From the entries that follow, work out how many lines contain "Protein". Write the number only.
Data provided Start Marker
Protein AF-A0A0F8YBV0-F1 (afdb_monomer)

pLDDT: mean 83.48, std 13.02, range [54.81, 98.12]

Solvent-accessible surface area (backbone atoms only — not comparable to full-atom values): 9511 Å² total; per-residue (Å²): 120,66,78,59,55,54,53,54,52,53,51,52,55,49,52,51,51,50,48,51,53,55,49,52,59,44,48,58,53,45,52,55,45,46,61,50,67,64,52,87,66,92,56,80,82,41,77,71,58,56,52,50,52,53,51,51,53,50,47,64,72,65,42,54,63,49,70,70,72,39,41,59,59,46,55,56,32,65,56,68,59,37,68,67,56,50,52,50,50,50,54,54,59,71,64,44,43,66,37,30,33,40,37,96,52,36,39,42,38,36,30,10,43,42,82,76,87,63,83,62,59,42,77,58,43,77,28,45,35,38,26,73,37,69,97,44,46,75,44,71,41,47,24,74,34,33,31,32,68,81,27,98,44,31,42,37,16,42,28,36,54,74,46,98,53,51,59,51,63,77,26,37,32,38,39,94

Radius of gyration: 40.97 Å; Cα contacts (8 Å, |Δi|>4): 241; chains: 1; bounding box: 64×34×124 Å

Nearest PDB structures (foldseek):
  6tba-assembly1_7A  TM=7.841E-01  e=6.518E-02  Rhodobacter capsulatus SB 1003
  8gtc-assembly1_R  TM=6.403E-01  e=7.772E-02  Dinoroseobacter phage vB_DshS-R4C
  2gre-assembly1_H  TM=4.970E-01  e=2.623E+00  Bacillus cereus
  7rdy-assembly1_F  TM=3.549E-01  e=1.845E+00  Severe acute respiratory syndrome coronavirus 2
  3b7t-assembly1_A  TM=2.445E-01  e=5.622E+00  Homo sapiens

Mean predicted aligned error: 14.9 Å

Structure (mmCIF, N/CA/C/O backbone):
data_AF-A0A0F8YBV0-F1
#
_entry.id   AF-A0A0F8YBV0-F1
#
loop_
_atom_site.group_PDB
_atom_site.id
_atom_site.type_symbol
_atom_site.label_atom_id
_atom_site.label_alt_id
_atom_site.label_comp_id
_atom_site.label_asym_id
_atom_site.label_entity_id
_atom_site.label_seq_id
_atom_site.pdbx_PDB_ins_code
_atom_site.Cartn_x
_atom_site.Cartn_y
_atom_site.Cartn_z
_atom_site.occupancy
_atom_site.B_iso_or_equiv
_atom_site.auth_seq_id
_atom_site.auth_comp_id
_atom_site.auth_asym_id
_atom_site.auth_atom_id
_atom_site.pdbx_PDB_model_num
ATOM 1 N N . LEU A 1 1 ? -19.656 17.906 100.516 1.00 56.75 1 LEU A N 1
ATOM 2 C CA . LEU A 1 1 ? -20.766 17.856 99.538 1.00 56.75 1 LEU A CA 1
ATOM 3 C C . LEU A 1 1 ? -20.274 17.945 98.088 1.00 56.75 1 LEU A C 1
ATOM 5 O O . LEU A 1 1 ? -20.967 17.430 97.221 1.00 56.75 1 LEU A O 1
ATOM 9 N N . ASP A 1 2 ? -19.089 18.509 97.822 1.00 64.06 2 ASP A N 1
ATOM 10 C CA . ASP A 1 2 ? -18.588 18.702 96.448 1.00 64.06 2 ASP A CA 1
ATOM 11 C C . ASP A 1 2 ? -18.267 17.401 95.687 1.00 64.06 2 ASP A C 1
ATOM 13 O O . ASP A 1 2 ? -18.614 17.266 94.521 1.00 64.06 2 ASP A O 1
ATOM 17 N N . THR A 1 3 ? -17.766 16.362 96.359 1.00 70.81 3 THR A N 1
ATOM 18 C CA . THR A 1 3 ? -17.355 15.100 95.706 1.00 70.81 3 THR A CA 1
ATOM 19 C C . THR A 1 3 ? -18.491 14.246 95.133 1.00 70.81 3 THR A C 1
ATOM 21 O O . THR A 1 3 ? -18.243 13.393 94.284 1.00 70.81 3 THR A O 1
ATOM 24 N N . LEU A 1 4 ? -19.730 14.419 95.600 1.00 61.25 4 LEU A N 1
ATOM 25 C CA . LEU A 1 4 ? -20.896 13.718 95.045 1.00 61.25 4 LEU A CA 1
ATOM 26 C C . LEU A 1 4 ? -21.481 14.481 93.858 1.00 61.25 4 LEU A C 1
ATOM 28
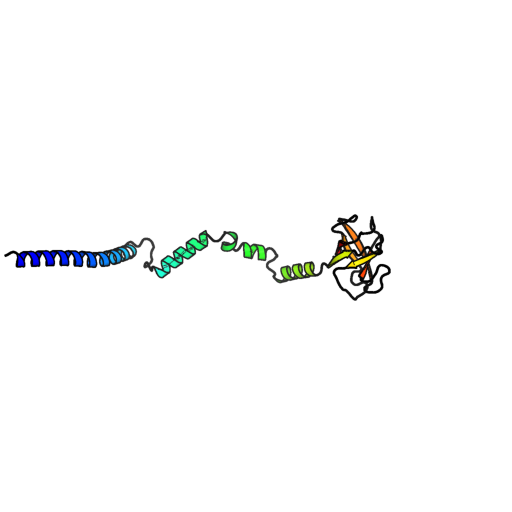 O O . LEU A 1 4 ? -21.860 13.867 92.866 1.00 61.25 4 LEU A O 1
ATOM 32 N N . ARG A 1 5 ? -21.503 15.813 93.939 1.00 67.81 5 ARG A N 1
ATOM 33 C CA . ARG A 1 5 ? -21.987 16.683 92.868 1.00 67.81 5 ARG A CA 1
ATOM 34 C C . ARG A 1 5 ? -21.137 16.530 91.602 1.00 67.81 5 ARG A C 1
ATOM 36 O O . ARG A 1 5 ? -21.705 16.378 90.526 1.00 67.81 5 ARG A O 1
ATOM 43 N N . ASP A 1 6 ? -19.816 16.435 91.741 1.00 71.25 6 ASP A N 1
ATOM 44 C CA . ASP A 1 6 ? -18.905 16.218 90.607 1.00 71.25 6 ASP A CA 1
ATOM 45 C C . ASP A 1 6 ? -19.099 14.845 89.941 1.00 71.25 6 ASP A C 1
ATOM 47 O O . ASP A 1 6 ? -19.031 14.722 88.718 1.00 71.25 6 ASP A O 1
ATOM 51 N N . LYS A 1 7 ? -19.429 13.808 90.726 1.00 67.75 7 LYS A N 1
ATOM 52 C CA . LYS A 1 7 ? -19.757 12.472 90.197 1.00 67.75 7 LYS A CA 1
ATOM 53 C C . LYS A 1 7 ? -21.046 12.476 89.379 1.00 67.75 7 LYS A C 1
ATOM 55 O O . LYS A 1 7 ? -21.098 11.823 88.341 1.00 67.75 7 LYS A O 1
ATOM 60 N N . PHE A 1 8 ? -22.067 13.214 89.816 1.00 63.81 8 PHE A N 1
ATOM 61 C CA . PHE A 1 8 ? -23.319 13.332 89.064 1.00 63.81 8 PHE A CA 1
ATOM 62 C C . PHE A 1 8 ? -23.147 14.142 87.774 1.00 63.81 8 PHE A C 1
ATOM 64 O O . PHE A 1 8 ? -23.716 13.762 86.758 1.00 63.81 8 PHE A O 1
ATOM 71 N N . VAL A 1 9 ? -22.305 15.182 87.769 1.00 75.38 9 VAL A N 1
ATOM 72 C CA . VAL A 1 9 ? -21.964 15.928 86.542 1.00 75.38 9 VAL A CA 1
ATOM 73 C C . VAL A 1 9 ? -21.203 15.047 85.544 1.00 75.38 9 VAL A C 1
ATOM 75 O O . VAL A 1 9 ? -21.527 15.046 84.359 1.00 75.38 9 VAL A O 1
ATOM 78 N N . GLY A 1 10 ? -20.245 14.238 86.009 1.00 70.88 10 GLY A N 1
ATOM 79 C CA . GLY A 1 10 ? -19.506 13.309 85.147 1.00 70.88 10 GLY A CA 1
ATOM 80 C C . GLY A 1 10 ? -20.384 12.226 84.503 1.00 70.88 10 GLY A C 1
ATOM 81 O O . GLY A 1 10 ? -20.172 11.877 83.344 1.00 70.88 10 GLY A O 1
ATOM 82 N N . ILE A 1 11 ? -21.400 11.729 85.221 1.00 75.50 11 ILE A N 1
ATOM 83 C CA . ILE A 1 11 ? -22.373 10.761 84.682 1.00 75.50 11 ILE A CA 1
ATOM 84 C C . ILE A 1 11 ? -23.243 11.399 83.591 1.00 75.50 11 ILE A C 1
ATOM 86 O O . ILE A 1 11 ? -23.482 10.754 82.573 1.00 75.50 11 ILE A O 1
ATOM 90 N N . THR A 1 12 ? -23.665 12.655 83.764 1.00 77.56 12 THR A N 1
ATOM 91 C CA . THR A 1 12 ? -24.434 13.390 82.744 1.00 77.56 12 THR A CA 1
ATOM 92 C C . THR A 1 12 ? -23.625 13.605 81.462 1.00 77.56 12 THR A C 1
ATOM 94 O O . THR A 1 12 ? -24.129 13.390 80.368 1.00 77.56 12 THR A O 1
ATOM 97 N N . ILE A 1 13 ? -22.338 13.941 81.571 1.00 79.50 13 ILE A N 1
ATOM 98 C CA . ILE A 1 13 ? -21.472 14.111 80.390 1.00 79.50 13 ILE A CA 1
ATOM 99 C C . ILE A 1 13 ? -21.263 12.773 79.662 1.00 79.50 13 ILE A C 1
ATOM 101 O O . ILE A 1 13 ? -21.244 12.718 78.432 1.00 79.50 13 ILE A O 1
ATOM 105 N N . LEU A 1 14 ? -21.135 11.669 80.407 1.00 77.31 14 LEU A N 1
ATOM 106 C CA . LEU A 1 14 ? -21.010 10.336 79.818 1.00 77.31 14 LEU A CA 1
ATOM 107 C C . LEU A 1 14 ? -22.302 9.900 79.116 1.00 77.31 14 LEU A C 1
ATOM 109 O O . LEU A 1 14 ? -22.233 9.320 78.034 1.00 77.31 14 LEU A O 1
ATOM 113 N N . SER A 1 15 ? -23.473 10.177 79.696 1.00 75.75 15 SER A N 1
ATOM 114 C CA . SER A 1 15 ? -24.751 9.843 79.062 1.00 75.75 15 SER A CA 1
Data provided End Marker
Data provided Start Marker
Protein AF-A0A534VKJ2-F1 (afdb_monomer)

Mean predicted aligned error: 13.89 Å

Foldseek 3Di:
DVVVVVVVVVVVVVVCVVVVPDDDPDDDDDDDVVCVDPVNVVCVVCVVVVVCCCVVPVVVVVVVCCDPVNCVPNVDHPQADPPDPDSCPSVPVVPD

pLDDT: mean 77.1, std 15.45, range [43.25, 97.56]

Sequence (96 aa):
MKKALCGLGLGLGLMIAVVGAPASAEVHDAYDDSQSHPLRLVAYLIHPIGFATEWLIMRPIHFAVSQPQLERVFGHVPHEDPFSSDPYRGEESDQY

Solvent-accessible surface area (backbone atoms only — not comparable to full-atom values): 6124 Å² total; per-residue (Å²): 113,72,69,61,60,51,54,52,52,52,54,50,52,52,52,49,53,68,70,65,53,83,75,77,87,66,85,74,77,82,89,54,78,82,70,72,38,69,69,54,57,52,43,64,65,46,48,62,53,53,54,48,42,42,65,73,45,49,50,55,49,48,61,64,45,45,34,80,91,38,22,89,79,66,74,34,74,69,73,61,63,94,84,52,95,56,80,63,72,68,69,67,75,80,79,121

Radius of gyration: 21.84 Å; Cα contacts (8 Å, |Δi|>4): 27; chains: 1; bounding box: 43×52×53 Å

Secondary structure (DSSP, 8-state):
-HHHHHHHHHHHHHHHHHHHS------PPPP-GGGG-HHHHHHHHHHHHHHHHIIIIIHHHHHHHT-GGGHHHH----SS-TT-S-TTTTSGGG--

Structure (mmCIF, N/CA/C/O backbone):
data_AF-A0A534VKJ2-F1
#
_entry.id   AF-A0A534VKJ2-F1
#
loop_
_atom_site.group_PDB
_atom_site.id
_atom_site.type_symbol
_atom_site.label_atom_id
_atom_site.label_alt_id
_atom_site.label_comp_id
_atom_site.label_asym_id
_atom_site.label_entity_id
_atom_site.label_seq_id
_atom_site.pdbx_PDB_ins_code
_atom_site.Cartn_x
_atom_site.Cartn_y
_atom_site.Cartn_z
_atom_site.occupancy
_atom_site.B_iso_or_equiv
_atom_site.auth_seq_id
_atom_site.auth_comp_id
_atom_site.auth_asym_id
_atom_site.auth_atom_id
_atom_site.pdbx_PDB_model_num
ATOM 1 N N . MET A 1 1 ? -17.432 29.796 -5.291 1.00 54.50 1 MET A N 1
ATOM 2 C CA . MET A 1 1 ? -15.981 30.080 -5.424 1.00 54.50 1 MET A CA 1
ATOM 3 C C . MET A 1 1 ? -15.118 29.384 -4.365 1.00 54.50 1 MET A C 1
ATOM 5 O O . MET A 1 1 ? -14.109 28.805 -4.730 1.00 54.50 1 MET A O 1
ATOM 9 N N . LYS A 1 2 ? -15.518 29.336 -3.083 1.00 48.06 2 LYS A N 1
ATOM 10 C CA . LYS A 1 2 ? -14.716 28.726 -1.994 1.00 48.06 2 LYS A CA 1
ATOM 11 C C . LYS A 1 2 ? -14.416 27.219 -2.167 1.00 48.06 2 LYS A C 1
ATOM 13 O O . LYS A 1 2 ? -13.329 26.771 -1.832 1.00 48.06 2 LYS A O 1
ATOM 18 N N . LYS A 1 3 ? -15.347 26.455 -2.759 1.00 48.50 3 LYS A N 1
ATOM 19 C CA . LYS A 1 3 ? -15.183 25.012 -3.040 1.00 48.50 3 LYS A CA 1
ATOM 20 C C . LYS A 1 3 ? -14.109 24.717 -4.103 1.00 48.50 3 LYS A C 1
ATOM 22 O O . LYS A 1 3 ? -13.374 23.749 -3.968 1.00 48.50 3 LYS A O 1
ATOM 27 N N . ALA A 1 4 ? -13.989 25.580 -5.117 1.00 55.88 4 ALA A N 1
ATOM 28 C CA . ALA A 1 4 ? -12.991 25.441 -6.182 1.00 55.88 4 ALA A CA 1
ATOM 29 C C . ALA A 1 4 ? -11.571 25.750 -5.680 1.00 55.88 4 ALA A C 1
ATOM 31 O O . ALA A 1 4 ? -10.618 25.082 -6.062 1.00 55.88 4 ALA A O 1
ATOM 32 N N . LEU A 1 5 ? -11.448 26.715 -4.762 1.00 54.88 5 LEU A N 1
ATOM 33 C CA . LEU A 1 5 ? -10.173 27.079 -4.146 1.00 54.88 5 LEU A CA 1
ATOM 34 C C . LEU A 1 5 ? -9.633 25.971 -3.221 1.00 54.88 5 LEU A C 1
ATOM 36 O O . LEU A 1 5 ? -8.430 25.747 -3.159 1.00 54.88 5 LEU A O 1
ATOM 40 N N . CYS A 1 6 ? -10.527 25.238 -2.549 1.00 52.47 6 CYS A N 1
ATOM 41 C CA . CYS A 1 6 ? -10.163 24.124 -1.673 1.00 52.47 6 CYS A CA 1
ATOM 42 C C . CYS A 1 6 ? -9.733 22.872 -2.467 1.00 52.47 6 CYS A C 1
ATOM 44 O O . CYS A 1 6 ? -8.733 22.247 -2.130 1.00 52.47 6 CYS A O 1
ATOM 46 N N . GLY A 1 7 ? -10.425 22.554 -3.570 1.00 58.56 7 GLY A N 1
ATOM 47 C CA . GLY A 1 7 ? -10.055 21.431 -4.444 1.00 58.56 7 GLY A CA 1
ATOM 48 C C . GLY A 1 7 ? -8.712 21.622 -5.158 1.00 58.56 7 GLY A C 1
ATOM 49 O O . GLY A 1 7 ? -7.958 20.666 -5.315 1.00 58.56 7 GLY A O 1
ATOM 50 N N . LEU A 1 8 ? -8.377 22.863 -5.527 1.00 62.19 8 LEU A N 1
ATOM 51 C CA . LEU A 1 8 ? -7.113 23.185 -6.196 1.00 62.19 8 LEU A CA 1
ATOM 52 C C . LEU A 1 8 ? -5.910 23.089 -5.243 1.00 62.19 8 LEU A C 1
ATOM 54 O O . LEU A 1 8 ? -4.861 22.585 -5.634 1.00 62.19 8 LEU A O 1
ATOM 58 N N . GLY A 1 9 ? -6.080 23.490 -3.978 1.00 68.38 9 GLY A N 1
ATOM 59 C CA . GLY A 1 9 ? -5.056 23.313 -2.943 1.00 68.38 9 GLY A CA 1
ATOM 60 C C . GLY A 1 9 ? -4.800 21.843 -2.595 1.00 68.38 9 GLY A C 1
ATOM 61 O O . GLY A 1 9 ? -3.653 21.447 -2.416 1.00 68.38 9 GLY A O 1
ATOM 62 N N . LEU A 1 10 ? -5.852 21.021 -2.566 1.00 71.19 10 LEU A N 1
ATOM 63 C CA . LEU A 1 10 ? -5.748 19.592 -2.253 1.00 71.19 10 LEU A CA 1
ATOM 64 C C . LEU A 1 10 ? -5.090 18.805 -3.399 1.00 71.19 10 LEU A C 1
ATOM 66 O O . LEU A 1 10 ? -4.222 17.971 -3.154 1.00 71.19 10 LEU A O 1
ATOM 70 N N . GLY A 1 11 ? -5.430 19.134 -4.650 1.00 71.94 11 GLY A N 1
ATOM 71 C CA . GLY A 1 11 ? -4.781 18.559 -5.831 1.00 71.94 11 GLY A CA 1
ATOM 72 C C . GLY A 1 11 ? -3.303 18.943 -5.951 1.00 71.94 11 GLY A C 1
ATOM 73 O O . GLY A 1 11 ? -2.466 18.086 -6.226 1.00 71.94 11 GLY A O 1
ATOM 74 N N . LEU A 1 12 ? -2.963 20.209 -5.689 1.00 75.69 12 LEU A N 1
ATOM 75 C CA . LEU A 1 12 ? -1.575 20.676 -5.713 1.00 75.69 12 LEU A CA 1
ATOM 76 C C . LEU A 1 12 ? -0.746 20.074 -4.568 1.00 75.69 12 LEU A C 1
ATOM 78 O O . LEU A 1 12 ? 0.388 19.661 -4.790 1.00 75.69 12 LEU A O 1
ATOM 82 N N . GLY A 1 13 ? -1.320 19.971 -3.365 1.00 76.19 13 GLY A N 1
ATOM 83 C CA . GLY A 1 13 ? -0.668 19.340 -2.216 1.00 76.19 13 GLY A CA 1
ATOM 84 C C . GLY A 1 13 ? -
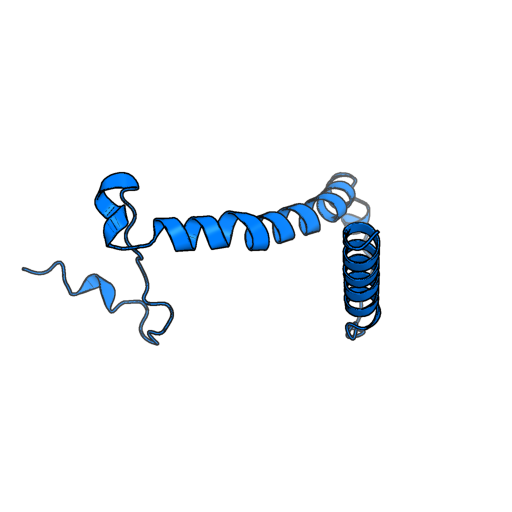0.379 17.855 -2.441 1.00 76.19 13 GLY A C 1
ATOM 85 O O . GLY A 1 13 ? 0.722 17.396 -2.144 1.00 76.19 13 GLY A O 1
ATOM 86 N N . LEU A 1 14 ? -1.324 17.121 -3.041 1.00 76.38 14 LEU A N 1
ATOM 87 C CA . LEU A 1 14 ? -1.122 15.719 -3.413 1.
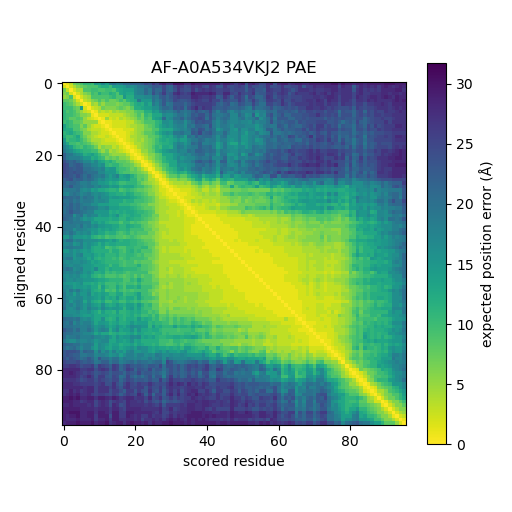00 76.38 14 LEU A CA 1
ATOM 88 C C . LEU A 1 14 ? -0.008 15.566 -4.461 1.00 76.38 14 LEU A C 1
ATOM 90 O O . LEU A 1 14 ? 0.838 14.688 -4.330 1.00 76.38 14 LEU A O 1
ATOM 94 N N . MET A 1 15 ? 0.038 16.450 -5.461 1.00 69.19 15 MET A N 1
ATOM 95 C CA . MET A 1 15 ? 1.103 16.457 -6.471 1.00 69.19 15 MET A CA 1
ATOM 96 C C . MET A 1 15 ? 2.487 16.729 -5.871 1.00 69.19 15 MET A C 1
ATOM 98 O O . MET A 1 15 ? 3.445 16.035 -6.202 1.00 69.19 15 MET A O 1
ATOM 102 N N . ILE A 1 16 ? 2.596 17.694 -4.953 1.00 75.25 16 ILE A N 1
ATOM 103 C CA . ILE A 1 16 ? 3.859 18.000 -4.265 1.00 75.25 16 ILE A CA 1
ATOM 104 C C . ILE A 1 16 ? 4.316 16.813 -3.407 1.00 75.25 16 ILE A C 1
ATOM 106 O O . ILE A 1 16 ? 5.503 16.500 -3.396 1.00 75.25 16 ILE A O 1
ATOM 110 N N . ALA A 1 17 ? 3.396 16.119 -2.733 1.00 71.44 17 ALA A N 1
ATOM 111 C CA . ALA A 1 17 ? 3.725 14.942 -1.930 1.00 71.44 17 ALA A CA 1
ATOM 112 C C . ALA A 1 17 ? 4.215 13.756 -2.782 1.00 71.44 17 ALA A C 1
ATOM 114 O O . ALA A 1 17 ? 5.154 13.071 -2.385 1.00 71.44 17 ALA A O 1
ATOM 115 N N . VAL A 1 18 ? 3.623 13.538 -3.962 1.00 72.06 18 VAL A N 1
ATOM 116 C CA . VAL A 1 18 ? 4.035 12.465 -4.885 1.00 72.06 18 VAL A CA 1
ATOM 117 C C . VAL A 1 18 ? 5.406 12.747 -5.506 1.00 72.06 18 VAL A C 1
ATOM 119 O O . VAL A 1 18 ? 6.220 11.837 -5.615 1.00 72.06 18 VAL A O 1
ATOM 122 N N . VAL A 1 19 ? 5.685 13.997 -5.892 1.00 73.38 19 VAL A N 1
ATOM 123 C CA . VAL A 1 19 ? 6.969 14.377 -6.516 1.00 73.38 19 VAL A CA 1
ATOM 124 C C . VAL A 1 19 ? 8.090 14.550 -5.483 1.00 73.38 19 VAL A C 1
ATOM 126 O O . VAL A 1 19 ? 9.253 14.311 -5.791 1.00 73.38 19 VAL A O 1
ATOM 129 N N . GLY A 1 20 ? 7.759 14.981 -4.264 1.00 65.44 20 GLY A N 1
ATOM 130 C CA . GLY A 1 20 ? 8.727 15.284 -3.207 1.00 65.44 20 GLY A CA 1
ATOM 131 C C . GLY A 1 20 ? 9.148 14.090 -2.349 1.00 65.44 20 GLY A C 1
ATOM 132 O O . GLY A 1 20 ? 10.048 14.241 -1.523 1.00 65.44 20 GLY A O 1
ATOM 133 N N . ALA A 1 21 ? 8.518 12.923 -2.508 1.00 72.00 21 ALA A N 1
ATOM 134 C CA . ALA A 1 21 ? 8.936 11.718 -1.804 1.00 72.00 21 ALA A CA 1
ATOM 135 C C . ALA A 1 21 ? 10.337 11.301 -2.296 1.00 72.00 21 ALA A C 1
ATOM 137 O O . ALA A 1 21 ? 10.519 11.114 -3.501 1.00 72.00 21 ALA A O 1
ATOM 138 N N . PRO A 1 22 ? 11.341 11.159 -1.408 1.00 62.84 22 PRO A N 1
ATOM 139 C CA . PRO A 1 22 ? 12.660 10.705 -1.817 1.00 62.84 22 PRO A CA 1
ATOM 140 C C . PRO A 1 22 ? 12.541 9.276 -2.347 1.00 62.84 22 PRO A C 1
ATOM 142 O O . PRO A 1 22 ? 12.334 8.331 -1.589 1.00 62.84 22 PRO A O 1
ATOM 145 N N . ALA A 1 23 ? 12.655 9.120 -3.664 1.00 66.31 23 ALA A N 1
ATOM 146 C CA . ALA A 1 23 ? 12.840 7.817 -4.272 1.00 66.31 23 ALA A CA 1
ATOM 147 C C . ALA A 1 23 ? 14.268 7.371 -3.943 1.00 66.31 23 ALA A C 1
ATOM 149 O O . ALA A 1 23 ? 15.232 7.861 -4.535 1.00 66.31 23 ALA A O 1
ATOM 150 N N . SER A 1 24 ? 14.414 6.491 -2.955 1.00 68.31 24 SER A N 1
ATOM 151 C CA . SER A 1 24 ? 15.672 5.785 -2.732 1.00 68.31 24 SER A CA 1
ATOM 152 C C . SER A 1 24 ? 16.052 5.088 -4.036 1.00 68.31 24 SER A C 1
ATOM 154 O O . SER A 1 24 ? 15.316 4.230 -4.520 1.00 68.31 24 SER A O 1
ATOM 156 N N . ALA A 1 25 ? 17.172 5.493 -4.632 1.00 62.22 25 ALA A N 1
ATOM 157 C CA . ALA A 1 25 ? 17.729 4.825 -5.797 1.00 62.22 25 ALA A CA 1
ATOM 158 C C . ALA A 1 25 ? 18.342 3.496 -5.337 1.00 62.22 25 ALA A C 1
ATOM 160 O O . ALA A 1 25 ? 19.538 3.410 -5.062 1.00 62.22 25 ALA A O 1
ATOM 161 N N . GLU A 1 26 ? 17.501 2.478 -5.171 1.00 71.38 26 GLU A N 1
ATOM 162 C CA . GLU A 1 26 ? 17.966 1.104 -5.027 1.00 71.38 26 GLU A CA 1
Data provided End Marker
- Task output -
2